(YOUR OBJECTIVE)
Produce word for word the lines of the data below running from the one that has "ATOM 38 O O" to the one that has "ATOM 66 N N", inclusive, and no others.

(DATA EXTRACTS)
↓↓↓
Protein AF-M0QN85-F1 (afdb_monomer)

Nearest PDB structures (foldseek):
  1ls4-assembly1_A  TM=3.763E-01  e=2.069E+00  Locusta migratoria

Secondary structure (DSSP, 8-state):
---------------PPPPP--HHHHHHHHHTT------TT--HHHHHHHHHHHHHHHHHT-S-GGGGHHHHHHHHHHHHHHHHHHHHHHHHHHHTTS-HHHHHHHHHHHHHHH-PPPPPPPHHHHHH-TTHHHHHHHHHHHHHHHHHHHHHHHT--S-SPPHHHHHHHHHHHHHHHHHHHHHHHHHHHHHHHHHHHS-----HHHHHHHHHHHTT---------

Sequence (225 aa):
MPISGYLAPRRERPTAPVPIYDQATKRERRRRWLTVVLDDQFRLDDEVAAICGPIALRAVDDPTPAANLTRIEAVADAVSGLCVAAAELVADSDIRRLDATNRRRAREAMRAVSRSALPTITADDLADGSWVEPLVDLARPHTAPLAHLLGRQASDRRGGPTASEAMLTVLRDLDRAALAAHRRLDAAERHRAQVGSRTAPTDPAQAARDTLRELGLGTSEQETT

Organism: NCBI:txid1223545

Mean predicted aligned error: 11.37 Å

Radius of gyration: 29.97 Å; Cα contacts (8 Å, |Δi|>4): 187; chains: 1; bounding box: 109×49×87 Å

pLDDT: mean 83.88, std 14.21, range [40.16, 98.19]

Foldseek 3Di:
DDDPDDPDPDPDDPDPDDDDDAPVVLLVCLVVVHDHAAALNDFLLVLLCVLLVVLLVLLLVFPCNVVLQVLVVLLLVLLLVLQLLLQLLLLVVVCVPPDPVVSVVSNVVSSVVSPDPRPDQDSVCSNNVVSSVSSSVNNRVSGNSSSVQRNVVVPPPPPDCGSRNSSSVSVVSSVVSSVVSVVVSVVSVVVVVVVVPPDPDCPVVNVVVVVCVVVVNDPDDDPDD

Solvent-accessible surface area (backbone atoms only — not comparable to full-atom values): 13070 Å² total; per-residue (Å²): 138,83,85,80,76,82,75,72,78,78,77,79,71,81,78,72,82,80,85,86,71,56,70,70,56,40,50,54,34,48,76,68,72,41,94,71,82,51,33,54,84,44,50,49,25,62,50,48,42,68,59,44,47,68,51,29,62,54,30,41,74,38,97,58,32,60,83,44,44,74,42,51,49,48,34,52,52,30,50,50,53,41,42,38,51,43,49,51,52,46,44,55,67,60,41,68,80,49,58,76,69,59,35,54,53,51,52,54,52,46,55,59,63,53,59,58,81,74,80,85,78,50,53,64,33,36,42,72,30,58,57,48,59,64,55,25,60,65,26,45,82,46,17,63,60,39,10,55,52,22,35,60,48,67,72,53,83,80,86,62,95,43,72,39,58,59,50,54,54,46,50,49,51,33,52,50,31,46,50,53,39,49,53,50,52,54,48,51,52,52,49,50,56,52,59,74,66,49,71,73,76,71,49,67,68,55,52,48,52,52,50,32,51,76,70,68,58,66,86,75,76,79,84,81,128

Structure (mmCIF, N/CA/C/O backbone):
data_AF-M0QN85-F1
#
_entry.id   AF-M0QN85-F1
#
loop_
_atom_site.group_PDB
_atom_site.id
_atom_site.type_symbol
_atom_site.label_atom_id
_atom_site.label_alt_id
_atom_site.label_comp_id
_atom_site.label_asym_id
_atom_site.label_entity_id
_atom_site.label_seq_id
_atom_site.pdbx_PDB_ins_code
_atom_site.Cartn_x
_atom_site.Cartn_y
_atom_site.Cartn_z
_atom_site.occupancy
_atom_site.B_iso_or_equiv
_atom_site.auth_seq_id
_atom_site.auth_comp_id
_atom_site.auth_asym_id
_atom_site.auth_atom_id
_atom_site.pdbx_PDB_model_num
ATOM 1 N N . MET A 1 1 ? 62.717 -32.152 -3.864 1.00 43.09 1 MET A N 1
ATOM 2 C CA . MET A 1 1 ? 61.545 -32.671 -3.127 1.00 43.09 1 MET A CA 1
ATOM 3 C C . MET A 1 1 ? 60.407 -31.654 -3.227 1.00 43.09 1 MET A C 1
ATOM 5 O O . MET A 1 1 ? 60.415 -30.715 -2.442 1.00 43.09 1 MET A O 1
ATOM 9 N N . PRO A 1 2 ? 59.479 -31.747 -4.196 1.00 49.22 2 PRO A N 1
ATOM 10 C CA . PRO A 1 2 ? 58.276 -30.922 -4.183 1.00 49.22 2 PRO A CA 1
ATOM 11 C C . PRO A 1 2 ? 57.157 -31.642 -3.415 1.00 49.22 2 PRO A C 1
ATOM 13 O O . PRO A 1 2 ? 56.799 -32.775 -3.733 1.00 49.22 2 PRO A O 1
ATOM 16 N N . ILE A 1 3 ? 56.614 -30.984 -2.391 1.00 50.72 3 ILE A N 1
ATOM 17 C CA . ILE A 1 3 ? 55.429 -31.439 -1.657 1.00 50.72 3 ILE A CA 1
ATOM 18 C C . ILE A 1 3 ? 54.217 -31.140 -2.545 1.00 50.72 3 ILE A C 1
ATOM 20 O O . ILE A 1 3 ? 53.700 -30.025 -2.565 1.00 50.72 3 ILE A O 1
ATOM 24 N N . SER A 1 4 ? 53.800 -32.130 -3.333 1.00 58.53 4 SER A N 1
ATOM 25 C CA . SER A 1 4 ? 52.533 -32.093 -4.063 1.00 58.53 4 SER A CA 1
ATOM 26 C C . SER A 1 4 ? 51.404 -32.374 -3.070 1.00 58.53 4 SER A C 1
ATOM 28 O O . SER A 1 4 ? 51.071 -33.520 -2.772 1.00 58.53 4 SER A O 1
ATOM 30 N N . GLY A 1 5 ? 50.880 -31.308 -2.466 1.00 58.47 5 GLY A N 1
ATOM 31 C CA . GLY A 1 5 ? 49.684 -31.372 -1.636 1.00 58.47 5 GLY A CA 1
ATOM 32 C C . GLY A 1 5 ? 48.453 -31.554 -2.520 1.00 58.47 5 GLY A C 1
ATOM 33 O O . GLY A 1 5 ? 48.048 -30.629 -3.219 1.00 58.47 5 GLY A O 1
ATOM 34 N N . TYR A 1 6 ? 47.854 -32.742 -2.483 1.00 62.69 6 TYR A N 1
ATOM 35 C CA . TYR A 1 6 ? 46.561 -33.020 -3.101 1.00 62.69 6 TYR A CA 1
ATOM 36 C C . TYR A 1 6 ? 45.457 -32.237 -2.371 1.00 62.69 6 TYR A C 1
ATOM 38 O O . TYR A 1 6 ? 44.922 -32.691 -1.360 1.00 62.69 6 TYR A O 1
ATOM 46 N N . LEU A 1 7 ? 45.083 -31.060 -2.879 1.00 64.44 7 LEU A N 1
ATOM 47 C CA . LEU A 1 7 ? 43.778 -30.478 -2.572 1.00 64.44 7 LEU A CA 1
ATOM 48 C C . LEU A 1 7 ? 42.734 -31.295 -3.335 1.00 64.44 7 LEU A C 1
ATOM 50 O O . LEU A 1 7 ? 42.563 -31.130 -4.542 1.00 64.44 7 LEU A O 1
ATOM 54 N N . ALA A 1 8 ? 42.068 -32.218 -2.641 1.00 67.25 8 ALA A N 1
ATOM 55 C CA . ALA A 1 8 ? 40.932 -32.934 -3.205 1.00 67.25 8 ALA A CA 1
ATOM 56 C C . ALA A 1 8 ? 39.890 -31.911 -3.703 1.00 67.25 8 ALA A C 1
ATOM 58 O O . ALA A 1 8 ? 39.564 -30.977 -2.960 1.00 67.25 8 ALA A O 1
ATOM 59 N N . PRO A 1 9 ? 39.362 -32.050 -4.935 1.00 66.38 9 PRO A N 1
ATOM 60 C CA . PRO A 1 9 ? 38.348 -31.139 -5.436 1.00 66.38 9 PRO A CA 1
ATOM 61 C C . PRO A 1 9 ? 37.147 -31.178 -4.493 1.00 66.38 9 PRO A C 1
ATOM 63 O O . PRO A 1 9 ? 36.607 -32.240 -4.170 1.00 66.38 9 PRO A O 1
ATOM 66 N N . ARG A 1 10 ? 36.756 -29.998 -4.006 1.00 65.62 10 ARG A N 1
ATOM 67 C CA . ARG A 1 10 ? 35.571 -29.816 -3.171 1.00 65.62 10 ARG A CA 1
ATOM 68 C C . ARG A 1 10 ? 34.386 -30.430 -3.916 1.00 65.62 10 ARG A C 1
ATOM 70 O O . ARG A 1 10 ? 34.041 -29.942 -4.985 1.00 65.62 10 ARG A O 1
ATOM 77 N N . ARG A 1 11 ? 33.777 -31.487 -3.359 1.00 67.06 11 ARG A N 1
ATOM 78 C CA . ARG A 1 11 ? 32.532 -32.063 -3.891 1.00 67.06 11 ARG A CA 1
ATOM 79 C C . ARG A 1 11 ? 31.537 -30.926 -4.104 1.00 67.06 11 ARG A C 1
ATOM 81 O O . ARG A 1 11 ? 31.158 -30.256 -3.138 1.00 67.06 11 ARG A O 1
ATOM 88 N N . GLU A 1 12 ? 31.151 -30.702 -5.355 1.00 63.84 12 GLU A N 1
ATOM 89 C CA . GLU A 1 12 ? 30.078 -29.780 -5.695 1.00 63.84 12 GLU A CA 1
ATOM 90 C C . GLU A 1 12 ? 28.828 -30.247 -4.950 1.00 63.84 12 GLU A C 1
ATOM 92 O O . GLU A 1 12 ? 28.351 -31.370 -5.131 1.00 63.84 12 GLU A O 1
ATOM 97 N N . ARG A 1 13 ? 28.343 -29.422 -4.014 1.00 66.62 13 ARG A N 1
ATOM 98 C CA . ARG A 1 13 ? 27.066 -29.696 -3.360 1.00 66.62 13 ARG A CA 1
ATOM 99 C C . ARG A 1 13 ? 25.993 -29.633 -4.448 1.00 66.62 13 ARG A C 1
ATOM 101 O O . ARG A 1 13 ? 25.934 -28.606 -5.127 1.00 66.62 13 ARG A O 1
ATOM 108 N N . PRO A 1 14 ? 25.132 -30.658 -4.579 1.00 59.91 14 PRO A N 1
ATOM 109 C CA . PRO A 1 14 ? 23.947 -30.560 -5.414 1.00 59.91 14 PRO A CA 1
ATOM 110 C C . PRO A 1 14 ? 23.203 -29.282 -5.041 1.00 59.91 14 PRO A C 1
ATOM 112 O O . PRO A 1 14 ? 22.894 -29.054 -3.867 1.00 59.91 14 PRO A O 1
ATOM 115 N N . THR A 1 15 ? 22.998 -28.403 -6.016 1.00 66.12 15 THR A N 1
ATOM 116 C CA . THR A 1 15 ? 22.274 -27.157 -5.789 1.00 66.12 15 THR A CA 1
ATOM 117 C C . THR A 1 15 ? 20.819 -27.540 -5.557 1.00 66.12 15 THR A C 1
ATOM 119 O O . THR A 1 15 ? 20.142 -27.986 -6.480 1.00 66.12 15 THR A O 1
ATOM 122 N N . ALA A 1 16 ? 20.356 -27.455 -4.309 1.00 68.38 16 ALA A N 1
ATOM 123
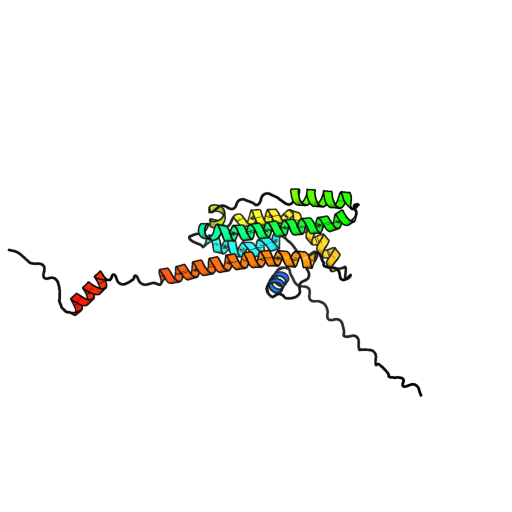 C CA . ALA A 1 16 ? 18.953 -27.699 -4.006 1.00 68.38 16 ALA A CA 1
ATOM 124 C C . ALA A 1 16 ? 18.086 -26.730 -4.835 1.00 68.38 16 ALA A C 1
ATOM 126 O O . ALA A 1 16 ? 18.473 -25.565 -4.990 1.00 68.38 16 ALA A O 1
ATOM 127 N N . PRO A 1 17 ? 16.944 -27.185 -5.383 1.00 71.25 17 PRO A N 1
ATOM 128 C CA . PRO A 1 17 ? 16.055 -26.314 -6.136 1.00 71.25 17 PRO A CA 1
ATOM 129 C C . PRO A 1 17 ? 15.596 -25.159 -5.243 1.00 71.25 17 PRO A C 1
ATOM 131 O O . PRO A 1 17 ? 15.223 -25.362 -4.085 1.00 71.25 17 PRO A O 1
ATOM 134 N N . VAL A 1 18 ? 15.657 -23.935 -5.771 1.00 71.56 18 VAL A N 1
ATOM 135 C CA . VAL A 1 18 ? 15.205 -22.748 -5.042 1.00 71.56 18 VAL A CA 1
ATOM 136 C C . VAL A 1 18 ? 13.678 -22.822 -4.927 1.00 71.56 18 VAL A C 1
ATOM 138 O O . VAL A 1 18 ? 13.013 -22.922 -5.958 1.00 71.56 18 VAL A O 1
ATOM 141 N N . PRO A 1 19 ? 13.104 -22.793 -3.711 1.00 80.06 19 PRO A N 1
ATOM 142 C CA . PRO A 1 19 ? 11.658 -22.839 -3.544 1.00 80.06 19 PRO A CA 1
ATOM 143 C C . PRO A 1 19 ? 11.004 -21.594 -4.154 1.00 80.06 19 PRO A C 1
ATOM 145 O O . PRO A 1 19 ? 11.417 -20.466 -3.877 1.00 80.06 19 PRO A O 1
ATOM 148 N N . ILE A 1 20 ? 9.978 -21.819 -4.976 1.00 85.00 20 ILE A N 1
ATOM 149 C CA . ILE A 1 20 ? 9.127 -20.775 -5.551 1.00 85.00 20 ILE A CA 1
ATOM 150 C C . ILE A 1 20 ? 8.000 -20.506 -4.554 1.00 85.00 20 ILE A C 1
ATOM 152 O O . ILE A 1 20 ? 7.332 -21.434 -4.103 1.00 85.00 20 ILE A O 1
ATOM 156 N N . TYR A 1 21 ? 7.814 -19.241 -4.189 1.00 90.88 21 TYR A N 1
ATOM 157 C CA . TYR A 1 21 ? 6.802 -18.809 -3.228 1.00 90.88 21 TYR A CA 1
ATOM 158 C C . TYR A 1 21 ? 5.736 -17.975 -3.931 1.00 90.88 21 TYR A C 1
↑↑↑
↓↓↓
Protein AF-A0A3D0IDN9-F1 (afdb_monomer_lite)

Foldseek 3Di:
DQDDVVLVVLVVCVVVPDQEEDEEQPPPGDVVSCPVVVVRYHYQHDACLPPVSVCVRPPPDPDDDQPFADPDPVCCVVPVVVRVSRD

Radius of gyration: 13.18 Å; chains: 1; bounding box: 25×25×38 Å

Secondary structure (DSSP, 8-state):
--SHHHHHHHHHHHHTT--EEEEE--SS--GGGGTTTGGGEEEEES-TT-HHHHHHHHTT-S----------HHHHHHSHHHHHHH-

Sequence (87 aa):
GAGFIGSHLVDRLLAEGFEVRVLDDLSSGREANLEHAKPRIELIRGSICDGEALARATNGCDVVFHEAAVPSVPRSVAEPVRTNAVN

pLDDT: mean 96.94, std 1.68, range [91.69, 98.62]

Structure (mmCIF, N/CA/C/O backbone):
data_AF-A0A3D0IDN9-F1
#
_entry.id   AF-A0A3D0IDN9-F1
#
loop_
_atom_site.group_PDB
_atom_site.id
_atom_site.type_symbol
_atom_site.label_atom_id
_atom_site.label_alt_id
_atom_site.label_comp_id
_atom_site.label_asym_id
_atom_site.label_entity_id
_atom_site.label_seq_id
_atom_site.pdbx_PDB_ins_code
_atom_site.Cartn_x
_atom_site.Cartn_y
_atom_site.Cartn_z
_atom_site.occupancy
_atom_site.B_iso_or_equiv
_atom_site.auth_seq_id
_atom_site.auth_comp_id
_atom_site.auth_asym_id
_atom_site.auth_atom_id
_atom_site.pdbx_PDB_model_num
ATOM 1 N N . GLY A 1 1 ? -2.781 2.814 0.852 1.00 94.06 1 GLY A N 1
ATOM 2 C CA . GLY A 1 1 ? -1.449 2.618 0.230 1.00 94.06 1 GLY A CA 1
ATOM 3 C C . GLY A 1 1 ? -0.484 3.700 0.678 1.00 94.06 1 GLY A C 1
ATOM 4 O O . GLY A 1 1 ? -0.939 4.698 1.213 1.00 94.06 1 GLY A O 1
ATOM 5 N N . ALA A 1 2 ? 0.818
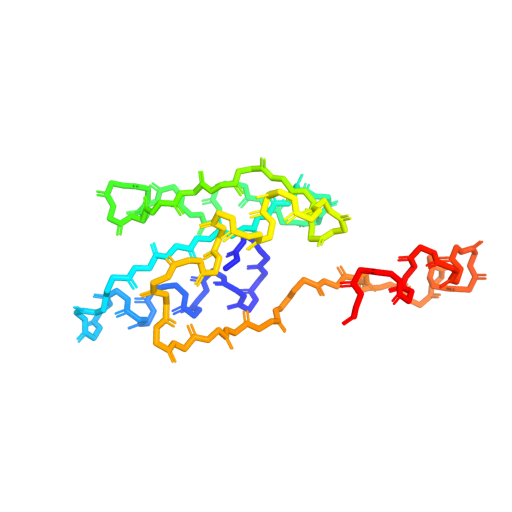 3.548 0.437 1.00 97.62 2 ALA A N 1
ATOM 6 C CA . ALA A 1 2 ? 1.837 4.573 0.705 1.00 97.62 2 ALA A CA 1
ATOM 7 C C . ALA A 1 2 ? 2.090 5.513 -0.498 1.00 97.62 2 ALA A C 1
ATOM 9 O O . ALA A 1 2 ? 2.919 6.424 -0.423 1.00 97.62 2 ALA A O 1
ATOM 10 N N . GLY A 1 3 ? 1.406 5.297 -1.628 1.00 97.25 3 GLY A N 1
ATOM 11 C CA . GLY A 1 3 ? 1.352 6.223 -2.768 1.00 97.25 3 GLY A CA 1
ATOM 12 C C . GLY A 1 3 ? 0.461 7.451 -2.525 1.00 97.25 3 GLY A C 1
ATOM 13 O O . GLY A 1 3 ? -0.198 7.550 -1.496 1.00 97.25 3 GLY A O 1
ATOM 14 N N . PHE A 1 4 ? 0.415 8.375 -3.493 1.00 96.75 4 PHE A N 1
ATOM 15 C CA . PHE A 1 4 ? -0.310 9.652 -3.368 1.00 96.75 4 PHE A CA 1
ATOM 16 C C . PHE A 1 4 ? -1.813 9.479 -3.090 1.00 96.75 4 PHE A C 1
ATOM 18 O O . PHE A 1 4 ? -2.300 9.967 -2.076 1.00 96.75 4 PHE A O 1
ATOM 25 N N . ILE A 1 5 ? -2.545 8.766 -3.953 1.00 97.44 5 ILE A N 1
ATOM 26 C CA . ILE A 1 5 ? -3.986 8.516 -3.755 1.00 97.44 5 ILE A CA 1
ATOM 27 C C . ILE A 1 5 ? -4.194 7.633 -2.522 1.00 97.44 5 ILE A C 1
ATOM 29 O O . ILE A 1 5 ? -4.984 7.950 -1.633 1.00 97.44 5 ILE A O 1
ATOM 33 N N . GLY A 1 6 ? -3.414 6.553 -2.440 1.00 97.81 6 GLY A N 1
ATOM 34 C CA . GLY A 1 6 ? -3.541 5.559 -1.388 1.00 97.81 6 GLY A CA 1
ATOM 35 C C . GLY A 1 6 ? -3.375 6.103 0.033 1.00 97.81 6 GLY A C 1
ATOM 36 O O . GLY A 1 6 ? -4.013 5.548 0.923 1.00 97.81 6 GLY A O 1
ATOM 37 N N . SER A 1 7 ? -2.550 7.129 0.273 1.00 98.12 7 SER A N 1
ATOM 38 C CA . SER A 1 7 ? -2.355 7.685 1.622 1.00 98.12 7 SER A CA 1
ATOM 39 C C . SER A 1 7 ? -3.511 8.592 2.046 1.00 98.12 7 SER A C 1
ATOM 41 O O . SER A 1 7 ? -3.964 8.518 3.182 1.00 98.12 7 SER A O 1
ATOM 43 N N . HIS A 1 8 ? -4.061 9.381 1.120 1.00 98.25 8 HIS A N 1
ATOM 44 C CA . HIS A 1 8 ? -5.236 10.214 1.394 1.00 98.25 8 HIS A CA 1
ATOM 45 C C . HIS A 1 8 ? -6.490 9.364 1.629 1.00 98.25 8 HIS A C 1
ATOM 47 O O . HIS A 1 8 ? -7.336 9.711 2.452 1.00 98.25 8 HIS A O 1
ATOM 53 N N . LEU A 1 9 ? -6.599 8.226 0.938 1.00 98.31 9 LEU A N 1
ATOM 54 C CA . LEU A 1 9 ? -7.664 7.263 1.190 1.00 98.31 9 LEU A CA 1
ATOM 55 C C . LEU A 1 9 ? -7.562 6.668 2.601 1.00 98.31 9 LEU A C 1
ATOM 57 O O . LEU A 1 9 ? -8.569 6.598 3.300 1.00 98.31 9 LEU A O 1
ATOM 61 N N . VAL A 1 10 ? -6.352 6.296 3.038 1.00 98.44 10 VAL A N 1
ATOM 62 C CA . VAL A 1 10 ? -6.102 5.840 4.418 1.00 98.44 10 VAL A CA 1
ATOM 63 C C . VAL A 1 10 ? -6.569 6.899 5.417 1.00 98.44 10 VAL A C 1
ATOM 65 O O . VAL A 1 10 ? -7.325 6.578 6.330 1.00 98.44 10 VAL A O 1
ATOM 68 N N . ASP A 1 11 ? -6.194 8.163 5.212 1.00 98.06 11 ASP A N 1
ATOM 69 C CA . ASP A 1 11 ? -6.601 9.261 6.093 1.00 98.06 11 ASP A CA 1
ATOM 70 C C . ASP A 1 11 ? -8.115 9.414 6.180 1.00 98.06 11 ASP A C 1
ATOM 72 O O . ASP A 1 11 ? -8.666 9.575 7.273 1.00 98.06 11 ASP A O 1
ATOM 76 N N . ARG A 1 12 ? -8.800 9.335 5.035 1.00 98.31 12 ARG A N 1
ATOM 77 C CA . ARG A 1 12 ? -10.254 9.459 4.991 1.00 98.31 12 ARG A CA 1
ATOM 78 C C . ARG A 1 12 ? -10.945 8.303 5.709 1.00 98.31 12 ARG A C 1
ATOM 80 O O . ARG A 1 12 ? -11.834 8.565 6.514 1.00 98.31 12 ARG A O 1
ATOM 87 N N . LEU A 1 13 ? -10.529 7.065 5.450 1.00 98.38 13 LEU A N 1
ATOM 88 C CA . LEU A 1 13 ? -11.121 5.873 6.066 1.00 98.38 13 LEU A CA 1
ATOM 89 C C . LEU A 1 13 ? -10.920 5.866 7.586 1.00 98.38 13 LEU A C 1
↑↑↑
(ANSWER SPACE)
ATOM 38 O O . TYR A 1 6 ? 44.922 -32.691 -1.360 1.00 62.69 6 TYR A O 1
ATOM 46 N N . LEU A 1 7 ? 45.083 -31.060 -2.879 1.00 64.44 7 LEU A N 1
ATOM 47 C CA . LEU A 1 7 ? 43.778 -30.478 -2.572 1.00 64.44 7 LEU A CA 1
ATOM 48 C C . LEU A 1 7 ? 42.734 -31.295 -3.335 1.00 64.44 7 LEU A C 1
ATOM 50 O O . LEU A 1 7 ? 42.563 -31.130 -4.542 1.00 64.44 7 LEU A O 1
ATOM 54 N N . ALA A 1 8 ? 42.068 -32.218 -2.641 1.00 67.25 8 ALA A N 1
ATOM 55 C CA . ALA A 1 8 ? 40.932 -32.934 -3.205 1.00 67.25 8 ALA A CA 1
ATOM 56 C C . ALA A 1 8 ? 39.890 -31.911 -3.703 1.00 67.25 8 ALA A C 1
ATOM 58 O O . ALA A 1 8 ? 39.564 -30.977 -2.960 1.00 67.25 8 ALA A O 1
ATOM 59 N N . PRO A 1 9 ? 39.362 -32.050 -4.935 1.00 66.38 9 PRO A N 1
ATOM 60 C CA . PRO A 1 9 ? 38.348 -31.139 -5.436 1.00 66.38 9 PRO A CA 1
ATOM 61 C C . PRO A 1 9 ? 37.147 -31.178 -4.493 1.00 66.38 9 PRO A C 1
ATOM 63 O O . PRO A 1 9 ? 36.607 -32.240 -4.170 1.00 66.38 9 PRO A O 1
ATOM 66 N N . ARG A 1 10 ? 36.756 -29.998 -4.006 1.00 65.62 10 ARG A N 1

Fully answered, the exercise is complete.